Will and I were just talking about how we want our kids to stand up for themselves.  We’ve been referring to Wildling as the honey badger, as in ‘honey badger don’t give a shit’.  She doesn’t care what others think of her, she just does her own thing and is happy about it.

When I was in first grade, I had my first boyfriend.  Not my first love, not my first kiss (that would be creepy).  My first boyfriend.  But I was six, so I didn’t really understand the concept, all I knew was I had a boyfriend and I was profoundly uncomfortable with that.  His name was something like Jon.  And one day he told me he liked me and asked me to be his girlfriend.  I was six, and not great with people, and I didn’t realize that saying ‘No’ was an option, so I became his girlfriend.  Then he started righting me notes that said things like ‘I love you very very (insert very 100 more times) much’.  And even though I didn’t love him or have any feelings whatsoever for him, I played my societal role and responded with the same kind of notes.  I remember that even at that young age I felt really silly and kind of uncomfortable doing that.  

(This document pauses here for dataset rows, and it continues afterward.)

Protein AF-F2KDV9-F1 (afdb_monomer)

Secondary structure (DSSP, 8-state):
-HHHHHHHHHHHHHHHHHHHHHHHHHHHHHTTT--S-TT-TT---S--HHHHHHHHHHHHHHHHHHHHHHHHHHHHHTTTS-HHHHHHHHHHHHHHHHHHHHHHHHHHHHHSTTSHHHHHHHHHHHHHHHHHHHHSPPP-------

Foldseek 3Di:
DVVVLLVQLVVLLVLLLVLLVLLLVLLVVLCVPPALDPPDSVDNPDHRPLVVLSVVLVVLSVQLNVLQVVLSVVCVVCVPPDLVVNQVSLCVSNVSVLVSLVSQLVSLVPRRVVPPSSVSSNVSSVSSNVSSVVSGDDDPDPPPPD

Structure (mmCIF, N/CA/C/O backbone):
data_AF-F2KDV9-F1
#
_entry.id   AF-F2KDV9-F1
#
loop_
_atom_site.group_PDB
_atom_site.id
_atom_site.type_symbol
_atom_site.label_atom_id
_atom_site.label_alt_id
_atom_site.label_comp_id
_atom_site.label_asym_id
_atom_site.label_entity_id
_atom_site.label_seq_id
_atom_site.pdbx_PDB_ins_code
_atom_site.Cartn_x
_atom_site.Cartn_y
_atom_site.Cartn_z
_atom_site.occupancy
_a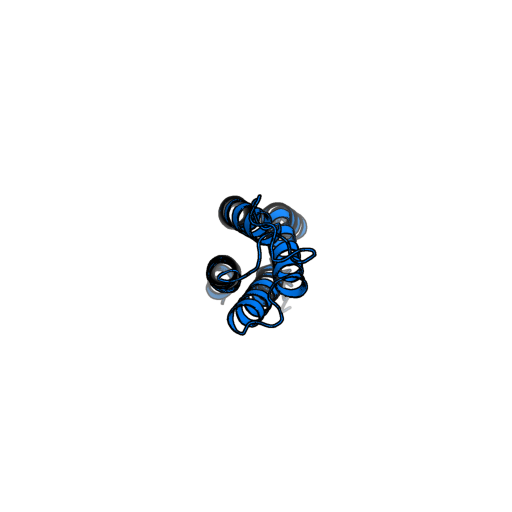tom_site.B_iso_or_equiv
_atom_site.auth_seq_id
_atom_site.auth_comp_id
_atom_site.auth_asym_id
_atom_site.auth_atom_id
_atom_site.pdbx_PDB_model_num
ATOM 1 N N . MET A 1 1 ? -8.749 -10.512 27.404 1.00 46.06 1 MET A N 1
ATOM 2 C CA . MET A 1 1 ? -8.938 -10.671 25.937 1.00 46.06 1 MET A CA 1
ATOM 3 C C . MET A 1 1 ? -9.167 -9.361 25.161 1.00 46.06 1 MET A C 1
ATOM 5 O O . MET A 1 1 ? -8.765 -9.292 24.007 1.00 46.06 1 MET A O 1
ATOM 9 N N . MET A 1 2 ? -9.738 -8.299 25.754 1.00 39.50 2 MET A N 1
ATOM 10 C CA . MET A 1 2 ? -10.058 -7.034 25.053 1.00 39.50 2 MET A CA 1
ATOM 11 C C . MET A 1 2 ? -8.856 -6.205 24.546 1.00 39.50 2 MET A C 1
ATOM 13 O O . MET A 1 2 ? -8.985 -5.516 23.536 1.00 39.50 2 MET A O 1
ATOM 17 N N . GLY A 1 3 ? -7.678 -6.288 25.177 1.00 42.25 3 GLY A N 1
ATOM 18 C CA . GLY A 1 3 ? -6.473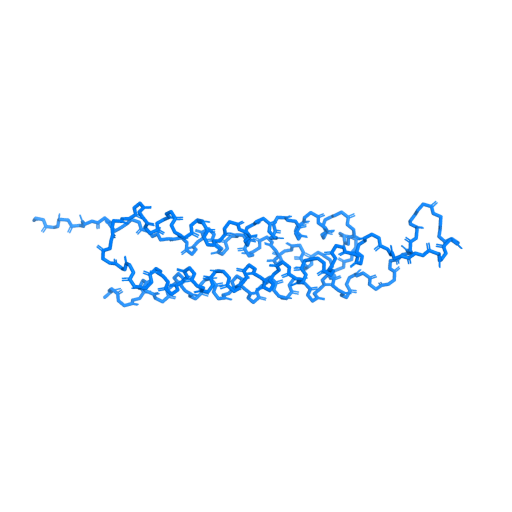 -5.574 24.714 1.00 42.25 3 GLY A CA 1
ATOM 19 C C . GLY A 1 3 ? -5.880 -6.119 23.405 1.00 42.25 3 GLY A C 1
ATOM 20 O O . GLY A 1 3 ? -5.303 -5.368 22.622 1.00 42.25 3 GLY A O 1
ATOM 21 N N . PHE A 1 4 ? -6.088 -7.407 23.113 1.00 40.28 4 PHE A N 1
ATOM 22 C CA . PHE A 1 4 ? -5.492 -8.082 21.953 1.00 40.28 4 PHE A CA 1
ATOM 23 C C . PHE A 1 4 ? -6.148 -7.658 20.625 1.00 40.28 4 PHE A C 1
ATOM 25 O O . PHE A 1 4 ? -5.480 -7.530 19.600 1.00 40.28 4 PHE A O 1
ATOM 32 N N . MET A 1 5 ? -7.453 -7.357 20.647 1.00 48.62 5 MET A N 1
ATOM 33 C CA . MET A 1 5 ? -8.191 -6.886 19.467 1.00 48.62 5 MET A CA 1
ATOM 34 C C . MET A 1 5 ? -7.814 -5.456 19.053 1.00 48.62 5 MET A C 1
ATOM 36 O O . MET A 1 5 ? -7.805 -5.163 17.860 1.00 48.62 5 MET A O 1
ATOM 40 N N . LYS A 1 6 ? -7.448 -4.586 20.009 1.00 54.81 6 LYS A N 1
ATOM 41 C CA . LYS A 1 6 ? -7.051 -3.189 19.745 1.00 54.81 6 LYS A CA 1
ATOM 42 C C . LYS A 1 6 ? -5.765 -3.101 18.918 1.00 54.81 6 LYS A C 1
ATOM 44 O O . LYS A 1 6 ? -5.653 -2.254 18.039 1.00 54.81 6 LYS A O 1
ATOM 49 N N . HIS A 1 7 ? -4.812 -3.998 19.164 1.00 63.78 7 HIS A N 1
ATOM 50 C CA . HIS A 1 7 ? -3.532 -3.986 18.460 1.00 63.78 7 HIS A CA 1
ATOM 51 C C . HIS A 1 7 ? -3.597 -4.604 17.065 1.00 63.78 7 HIS A C 1
ATOM 53 O O . HIS A 1 7 ? -2.810 -4.217 16.210 1.00 63.78 7 HIS A O 1
ATOM 59 N N . ARG A 1 8 ? -4.513 -5.544 16.808 1.00 79.62 8 ARG A N 1
ATOM 60 C CA . ARG A 1 8 ? -4.518 -6.293 15.544 1.00 79.62 8 ARG A CA 1
ATOM 61 C C . ARG A 1 8 ? -4.823 -5.408 14.333 1.00 79.62 8 ARG A C 1
ATOM 63 O O . ARG A 1 8 ? -4.043 -5.427 13.393 1.00 79.62 8 ARG A O 1
ATOM 70 N N . GLY A 1 9 ? -5.901 -4.620 14.359 1.00 81.38 9 GLY A N 1
ATOM 71 C CA . GLY A 1 9 ? -6.278 -3.766 13.219 1.00 81.38 9 GLY A CA 1
ATOM 72 C C . GLY A 1 9 ? -5.215 -2.713 12.891 1.00 81.38 9 GLY A C 1
ATOM 73 O O . GLY A 1 9 ? -4.843 -2.547 11.737 1.00 81.38 9 GLY A O 1
ATOM 74 N N . MET A 1 10 ? -4.645 -2.078 13.919 1.00 83.69 10 MET A N 1
ATOM 75 C CA . MET A 1 10 ? -3.583 -1.082 13.747 1.00 83.69 10 MET A CA 1
ATOM 76 C C . MET A 1 10 ? -2.273 -1.703 13.242 1.00 83.69 10 MET A C 1
ATOM 78 O O . MET A 1 10 ? -1.630 -1.132 12.370 1.00 83.69 10 MET A O 1
ATOM 82 N N . LYS A 1 11 ? -1.900 -2.895 13.735 1.00 88.81 11 LYS A N 1
ATOM 83 C CA . LYS A 1 11 ? -0.735 -3.641 13.232 1.00 88.81 11 LYS A CA 1
ATOM 84 C C . LYS A 1 11 ? -0.907 -4.040 11.767 1.00 88.81 11 LYS A C 1
ATOM 86 O O . LYS A 1 11 ? 0.035 -3.905 11.000 1.00 88.81 11 LYS A O 1
ATOM 91 N N . LEU A 1 12 ? -2.098 -4.502 11.382 1.00 92.06 12 LEU A N 1
ATOM 92 C CA . LEU A 1 12 ? -2.402 -4.856 9.993 1.00 92.06 12 LEU A CA 1
ATOM 93 C C . LEU A 1 12 ? -2.393 -3.623 9.080 1.00 92.06 12 LEU A C 1
ATOM 95 O O . LEU A 1 12 ? -1.820 -3.685 8.000 1.00 92.06 12 LEU A O 1
ATOM 99 N N . GLY A 1 13 ? -2.944 -2.492 9.534 1.00 90.69 13 GLY A N 1
ATOM 100 C CA . GLY A 1 13 ? -2.863 -1.222 8.807 1.00 90.69 13 GLY A CA 1
ATOM 101 C C . GLY A 1 13 ? -1.422 -0.733 8.630 1.00 90.69 13 GLY A C 1
ATOM 102 O O . GLY A 1 13 ? -1.033 -0.361 7.529 1.00 90.69 13 GLY A O 1
ATOM 103 N N . ALA A 1 14 ? -0.596 -0.811 9.678 1.00 92.50 14 ALA A N 1
ATOM 104 C CA . ALA A 1 14 ? 0.826 -0.479 9.586 1.00 92.50 14 ALA A CA 1
ATOM 105 C C . ALA A 1 14 ? 1.577 -1.421 8.628 1.00 92.50 14 ALA A C 1
ATOM 107 O O . ALA A 1 14 ? 2.372 -0.961 7.814 1.00 92.50 14 ALA A O 1
ATOM 108 N N . ALA A 1 15 ? 1.286 -2.725 8.673 1.00 94.94 15 ALA A N 1
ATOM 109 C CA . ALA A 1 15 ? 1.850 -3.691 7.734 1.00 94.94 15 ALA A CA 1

My parents and teachers seemed to think it was cute.  Look, they’re boyfriend and girlfriend. Isn’t that adorable? So cute!  No, no it wasn’t. It was terrible.  I had to invite him to my birthday parties.  My parents took me to watch some of his football games (not real football, I assume it was just touch football, or whatever version of it that was played by six-year-olds).  But because my parents and teachers encouraged it, I felt obligated to consider myself this little boy’s girlfriend and write him love notes in response to the ones he sent me.  In third grade, when we were in different classes and had grown apart, he broke up with me.  I didn’t care, I felt relieved.  And at the time I couldn’t understand why people expected me to feel sad and cry.  I was eight.  Eight! That’s far too young to be emotionally attached, far too young to have a ‘boyfriend’ or even really understand what that means.  

I don’t want Mellow and Wildling to ever feel like they have to be in a pseudo-relationship with someone like that.  I don’t want them to ever feel that they have an obligation to someone just because that someone likes them.  I want to teach them that if a boy (or girl, I’m open minded) likes you, you don’t owe them anything for it.  Someone else’s desires don’t create an obligation on you.  When a little boy writes them notes professing love, I don’t want them to feel trapped into saying it back.  

I don’t understand why some adults encourage boyfriend/girlfriend type relationships in young children.  I assume the same grownups that encourage it are the ones who point out a smiling baby trying to interact with them and say ‘look! That baby is flirting!’  Babies don’t flirt.  And it isn’t cute or adorable to try to impose dating relationships on children.